> [TASK TO CARRY OUT] Within the entries below, please retype exactly the lines starting with the line that has "DKDFAFQDPDFVSSQVVLVVVCCVVPNPPWDWAPWDWAGDPDRMIDTDTDTDDDDPPDD" and going on through the line that has "ATOM 34 O O", but not the pictures.

Items listed in a dataset:
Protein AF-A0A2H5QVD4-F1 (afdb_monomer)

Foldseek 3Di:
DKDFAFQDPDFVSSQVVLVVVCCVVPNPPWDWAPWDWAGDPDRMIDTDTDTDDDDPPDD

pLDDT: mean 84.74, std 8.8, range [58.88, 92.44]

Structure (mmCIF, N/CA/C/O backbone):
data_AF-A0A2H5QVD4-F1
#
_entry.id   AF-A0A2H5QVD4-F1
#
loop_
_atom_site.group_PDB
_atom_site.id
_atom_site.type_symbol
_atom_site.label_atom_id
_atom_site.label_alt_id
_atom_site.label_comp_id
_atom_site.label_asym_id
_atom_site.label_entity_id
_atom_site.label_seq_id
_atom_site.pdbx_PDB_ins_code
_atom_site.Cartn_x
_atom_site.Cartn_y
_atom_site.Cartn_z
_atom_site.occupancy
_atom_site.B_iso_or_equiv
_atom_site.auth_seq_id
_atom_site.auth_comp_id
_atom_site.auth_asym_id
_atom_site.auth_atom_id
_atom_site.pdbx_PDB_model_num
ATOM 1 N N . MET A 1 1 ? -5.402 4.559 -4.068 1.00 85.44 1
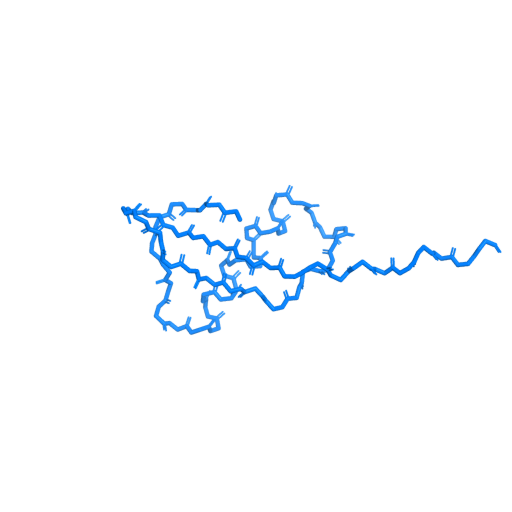 MET A N 1
ATOM 2 C CA . MET A 1 1 ? -4.610 5.748 -3.672 1.00 85.44 1 MET A CA 1
ATOM 3 C C . MET A 1 1 ? -3.336 5.804 -4.498 1.00 85.44 1 MET A C 1
ATOM 5 O O . MET A 1 1 ? -2.889 4.744 -4.905 1.00 85.44 1 MET A O 1
ATOM 9 N N . THR A 1 2 ? -2.769 6.985 -4.741 1.00 87.62 2 THR A N 1
ATOM 10 C CA . THR A 1 2 ? -1.535 7.140 -5.534 1.00 87.62 2 THR A CA 1
A
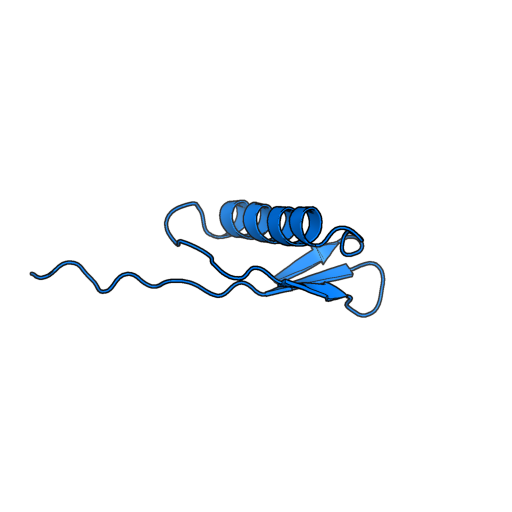TOM 11 C C . THR A 1 2 ? -0.360 7.473 -4.620 1.00 87.62 2 THR A C 1
ATOM 13 O O . THR A 1 2 ? -0.502 8.336 -3.755 1.00 87.62 2 THR A O 1
ATOM 16 N N . ILE A 1 3 ? 0.769 6.790 -4.800 1.00 88.69 3 ILE A N 1
ATOM 17 C CA . ILE A 1 3 ? 1.988 6.941 -3.997 1.00 88.69 3 ILE A CA 1
ATOM 18 C C . ILE A 1 3 ? 3.173 7.221 -4.938 1.00 88.69 3 ILE A C 1
ATOM 20 O O . ILE A 1 3 ? 3.265 6.596 -6.001 1.00 88.69 3 ILE A O 1
ATOM 24 N N . PRO A 1 4 ? 4.083 8.148 -4.584 1.00 88.88 4 PRO A N 1
ATOM 25 C CA . PRO A 1 4 ? 5.328 8.341 -5.319 1.00 88.88 4 PRO A CA 1
ATOM 26 C C . PRO A 1 4 ? 6.229 7.100 -5.265 1.00 88.88 4 PRO A C 1
ATOM 28 O O .
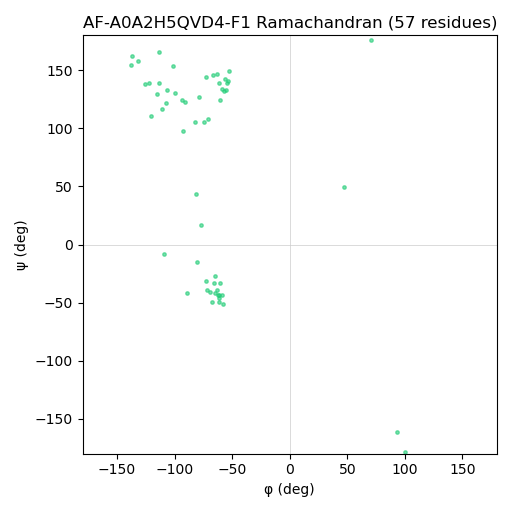 PRO A 1 4 ? 6.293 6.389 -4.266 1.00 88.88 4 PRO A O 1
ATOM 31 N N . GLY A 1 5 ? 6.964 6.868 -6.347 1.00 88.31 5 GLY A N 1
ATOM 32 C CA . GLY A 1 5 ? 7.818 5.699 -6.535 1.00 88.31 5 GLY A CA 1
ATOM 33 C C . GLY A 1 5 ? 7.169 4.621 -7.400 1.00 88.31 5 GLY A C 1
ATOM 34 O O . GLY A 1 5 ? 6.052 4.769 -7.894 1.00 88.31 5 GLY A O 1
ATOM 35 N N . VAL A 1 6 ? 7.890 3.521 -7.589 1.00 89.19 6 VAL A N 1
ATOM 36 C CA . VAL A 1 6 ? 7.448 2.366 -8.382 1.00 89.19 6 VAL A CA 1
ATOM 37 C C . VAL A 1 6 ? 6.954 1.248 -7.470 1.00 89.19 6 VAL A C 1
ATOM 39 O O . VAL A 1 6 ? 7.409 1.142 -6.333 1.00 89.19 6 VAL A O 1
ATOM 42 N N . CYS A 1 7 ? 6.055 0.398 -7.973 1.00 89.56 7 CYS A N 1
ATOM 43 C CA . CYS A 1 7 ? 5.708 -0.829 -7.260 1.00 89.56 7 CYS A CA 1
ATOM 44 C C . CYS A 1 7 ? 6.962 -1.694 -7.064 1.00 89.56 7 CYS A C 1
ATOM 46 O O . CYS A 1 7 ? 7.706 -1.896 -8.034 1.00 89.56 7 CYS A O 1
ATOM 48 N N . PRO A 1 8 ? 7.184 -2.236 -5.856 1.00 90.88 8 PRO A N 1
ATOM 49 C CA . PRO A 1 8 ? 8.171 -3.282 -5.639 1.00 90.88 8 PRO A CA 1
ATOM 50 C C . PRO A 1 8 ? 7.956 -4.452 -6.603 1.00 90.88 8 PRO A C 1
ATOM 52 O O . PRO A 1 8 ? 6.831 -4.744 -7.011 1.00 90.88 8 PRO A O 1
ATOM 55 N N . LYS A 1 9 ? 9.047 -5.129 -6.974 1.00 88.69 9 LYS A N 1
ATOM 56 C CA . LYS A 1 9 ? 8.972 -6.335 -7.816 1.00 88.69 9 LYS A CA 1
ATOM 57 C C . LYS A 1 9 ? 8.427 -7.532 -7.046 1.00 88.69 9 LYS A C 1
ATOM 59 O O . LYS A 1 9 ? 7.816 -8.408 -7.649 1.00 88.69 9 LYS A O 1
ATOM 64 N N . ASP A 1 10 ? 8.691 -7.576 -5.742 1.00 91.88 10 ASP A N 1
ATOM 65 C CA . ASP A 1 10 ? 8.171 -8.622 -4.880 1.00 91.88 10 ASP A CA 1
ATOM 66 C C . ASP A 1 10 ? 6.700 -8.330 -4.536 1.00 91.88 10 ASP A C 1
ATOM 68 O O . ASP A 1 10 ? 6.389 -7.231 -4.066 1.00 91.88 10 ASP A O 1
ATOM 72 N N . PRO A 1 11 ? 5.781 -9.283 -4.766 1.00 87.25 11 PRO A N 1
ATOM 73 C CA . PRO A 1 11 ? 4.360 -9.067 -4.532 1.00 87.25 11 PRO A CA 1
ATOM 74 C C . PRO A 1 11 ? 4.022 -8.854 -3.051 1.00 87.25 11 PRO A C 1
ATOM 76 O O . PRO A 1 11 ? 3.132 -8.059 -2.763 1.00 87.25 11 PRO A O 1
ATOM 79 N N . LYS A 1 12 ? 4.740 -9.490 -2.112 1.00 88.38 12 LYS A N 1
ATOM 80 C
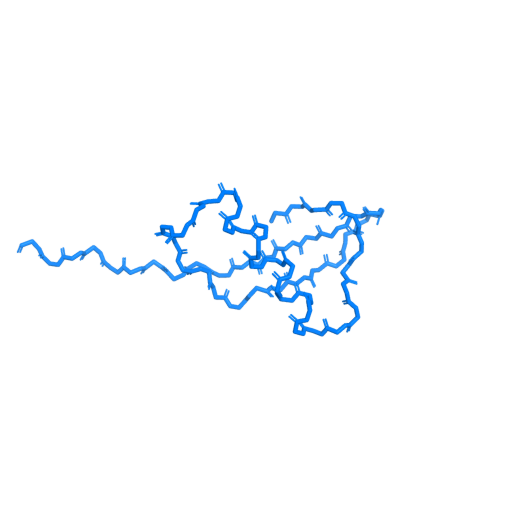 CA . LYS A 1 12 ? 4.494 -9.299 -0.672 1.00 88.38 12 LYS A CA 1
ATOM 81 C C . LYS A 1 12 ? 4.970 -7.928 -0.216 1.00 88.38 12 LYS A C 1
ATOM 83 O O . LYS A 1 12 ? 4.305 -7.273 0.581 1.00 88.38 12 LYS A O 1
ATOM 88 N N . GLU A 1 13 ? 6.110 -7.479 -0.731 1.00 91.31 13 GLU A N 1
ATOM 89 C CA . GLU A 1 13 ? 6.604 -6.128 -0.463 1.00 91.31 13 GLU A CA 1
ATOM 90 C C . GLU A 1 13 ? 5.656 -5.070 -1.048 1.00 91.31 13 GLU A C 1
ATOM 92 O O . GLU A 1 13 ? 5.330 -4.085 -0.385 1.00 91.31 13 GLU A O 1
ATOM 97 N N . ALA A 1 14 ? 5.157 -5.296 -2.265 1.00 89.81 14 ALA A N 1
ATOM 98 C CA . ALA A 1 14 ? 4.203 -4.412 -2.922 1.00 89.81 14 ALA A CA 1
ATOM 99 C C . ALA A 1 14 ? 2.876 -4.303 -2.154 1.00 89.81 14 ALA A C 1
ATOM 101 O O . ALA A 1 14 ? 2.358 -3.199 -1.967 1.00 89.81 14 ALA A O 1
ATOM 102 N N . GLU A 1 15 ? 2.361 -5.429 -1.666 1.00 90.50 15 GLU A N 1
ATOM 103 C CA . GLU A 1 15 ? 1.185 -5.478 -0.798 1.00 90.50 15 GLU A CA 1
ATOM 104 C C . GLU A 1 15 ? 1.435 -4.723 0.514 1.00 90.50 15 GLU A C 1
ATOM 106 O O . GLU A 1 15 ? 0.631 -3.873 0.904 1.00 90.50 15 GLU A O 1
ATOM 111 N N . PHE A 1 16 ? 2.587 -4.945 1.153 1.00 90.44 16 PHE A N 1
ATOM 112 C CA . PHE A 1 16 ? 2.954 -4.276 2.400 1.00 90.44 16 PHE A CA 1
ATOM 113 C C . PHE A 1 16 ? 3.055 -2.752 2.257 1.00 90.44 16 PHE A C 1
ATOM 115 O O . PHE A 1 16 ? 2.552 -2.021 3.112 1.00 90.44 16 PHE A O 1
ATOM 122 N N . VAL A 1 17 ? 3.662 -2.247 1.177 1.00 90.75 17 VAL A N 1
ATOM 123 C CA . VAL A 1 17 ? 3.738 -0.800 0.901 1.00 90.75 17 VAL A CA 1
ATOM 124 C C . VAL A 1 17 ? 2.337 -0.197 0.795 1.00 90.75 17 VAL A C 1
ATOM 126 O O . VAL A 1 17 ? 2.065 0.858 1.377 1.00 90.75 17 VAL A O 1
ATOM 129 N N . CYS A 1 18 ? 1.430 -0.889 0.106 1.00 91.81 18 CYS A N 1
ATOM 130 C CA . CYS A 1 18 ? 0.048 -0.459 -0.036 1.00 91.81 18 CYS A CA 1
ATOM 131 C C . CYS A 1 18 ? -0.744 -0.536 1.275 1.00 91.81 18 CYS A C 1
ATOM 133 O O . CYS A 1 18 ? -1.481 0.401 1.585 1.00 91.81 18 CYS A O 1
ATOM 135 N N . LEU A 1 19 ? -0.558 -1.586 2.076 1.00 90.25 19 LEU A N 1
ATOM 136 C CA . LEU A 1 19 ? -1.154 -1.709 3.409 1.00 90.25 19 LEU A CA 1
ATOM 137 C C . LEU A 1 19 ? -0.684 -0.585 4.331 1.00 90.25 19 LEU A C 1
ATOM 139 O O . LEU A 1 19 ? -1.498 0.099 4.950 1.00 90.25 19 LEU A O 1
ATOM 143 N N . LYS A 1 20 ? 0.629 -0.351 4.389 1.00 90.50 20 LYS A N 1
ATOM 144 C CA . LYS A 1 20 ? 1.219 0.685 5.236 1.00 90.50 20 LYS A CA 1
ATOM 145 C C . LYS A 1 20 ? 0.645 2.059 4.904 1.00 90.50 20 LYS A C 1
ATOM 147 O O . LYS A 1 20 ? 0.129 2.737 5.786 1.00 90.50 20 LYS A O 1
ATOM 152 N N . ALA A 1 21 ? 0.659 2.434 3.628 1.00 89.69 21 ALA A N 1
ATOM 153 C CA . ALA A 1 21 ? 0.127 3.719 3.194 1.00 89.69 21 ALA A CA 1
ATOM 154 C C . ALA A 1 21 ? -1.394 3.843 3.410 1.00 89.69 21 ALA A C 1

> [ANSWER AREA]
DKDFAFQDPDFVSSQVVLVVVCCVVPNPPWDWAPWDWAGDPDRMIDTDTDTDDDDPPDD

pLDDT: mean 84.74, std 8.8, range [58.88, 92.44]

Structure (mmCIF, N/CA/C/O backbone):
data_AF-A0A2H5QVD4-F1
#
_entry.id   AF-A0A2H5QVD4-F1
#
loop_
_atom_site.group_PDB
_atom_site.id
_atom_site.type_symbol
_atom_site.label_atom_id
_atom_site.label_alt_id
_atom_site.label_comp_id
_atom_site.label_asym_id
_atom_site.label_entity_id
_atom_site.label_seq_id
_atom_site.pdbx_PDB_ins_code
_atom_site.Cartn_x
_atom_site.Cartn_y
_atom_site.Cartn_z
_atom_site.occupancy
_atom_site.B_iso_or_equiv
_atom_site.auth_seq_id
_atom_site.auth_comp_id
_atom_site.auth_asym_id
_atom_site.auth_atom_id
_atom_site.pdbx_PDB_model_num
ATOM 1 N N . MET A 1 1 ? -5.402 4.559 -4.068 1.00 85.44 1
 MET A N 1
ATOM 2 C CA . MET A 1 1 ? -4.610 5.748 -3.672 1.00 85.44 1 MET A CA 1
ATOM 3 C C . MET A 1 1 ? -3.336 5.804 -4.498 1.00 85.44 1 MET A C 1
ATOM 5 O O . MET A 1 1 ? -2.889 4.744 -4.905 1.00 85.44 1 MET A O 1
ATOM 9 N N . THR A 1 2 ? -2.769 6.985 -4.741 1.00 87.62 2 THR A N 1
ATOM 10 C CA . THR A 1 2 ? -1.535 7.140 -5.534 1.00 87.62 2 THR A CA 1
A
TOM 11 C C . THR A 1 2 ? -0.360 7.473 -4.620 1.00 87.62 2 THR A C 1
ATOM 13 O O . THR A 1 2 ? -0.502 8.336 -3.755 1.00 87.62 2 THR A O 1
ATOM 16 N N . ILE A 1 3 ? 0.769 6.790 -4.800 1.00 88.69 3 ILE A N 1
ATOM 17 C CA . ILE A 1 3 ? 1.988 6.941 -3.997 1.00 88.69 3 ILE A CA 1
ATOM 18 C C . ILE A 1 3 ? 3.173 7.221 -4.938 1.00 88.69 3 ILE A C 1
ATOM 20 O O . ILE A 1 3 ? 3.265 6.596 -6.001 1.00 88.69 3 ILE A O 1
ATOM 24 N N . PRO A 1 4 ? 4.083 8.148 -4.584 1.00 88.88 4 PRO A N 1
ATOM 25 C CA . PRO A 1 4 ? 5.328 8.341 -5.319 1.00 88.88 4 PRO A CA 1
ATOM 26 C C . PRO A 1 4 ? 6.229 7.100 -5.265 1.00 88.88 4 PRO A C 1
ATOM 28 O O .
 PRO A 1 4 ? 6.293 6.389 -4.266 1.00 88.88 4 PRO A O 1
ATOM 31 N N . GLY A 1 5 ? 6.964 6.868 -6.347 1.00 88.31 5 GLY A N 1
ATOM 32 C CA . GLY A 1 5 ? 7.818 5.699 -6.535 1.00 88.31 5 GLY A CA 1
ATOM 33 C C . GLY A 1 5 ? 7.169 4.621 -7.400 1.00 88.31 5 GLY A C 1
ATOM 34 O O . GLY A 1 5 ? 6.052 4.769 -7.894 1.00 88.31 5 GLY A O 1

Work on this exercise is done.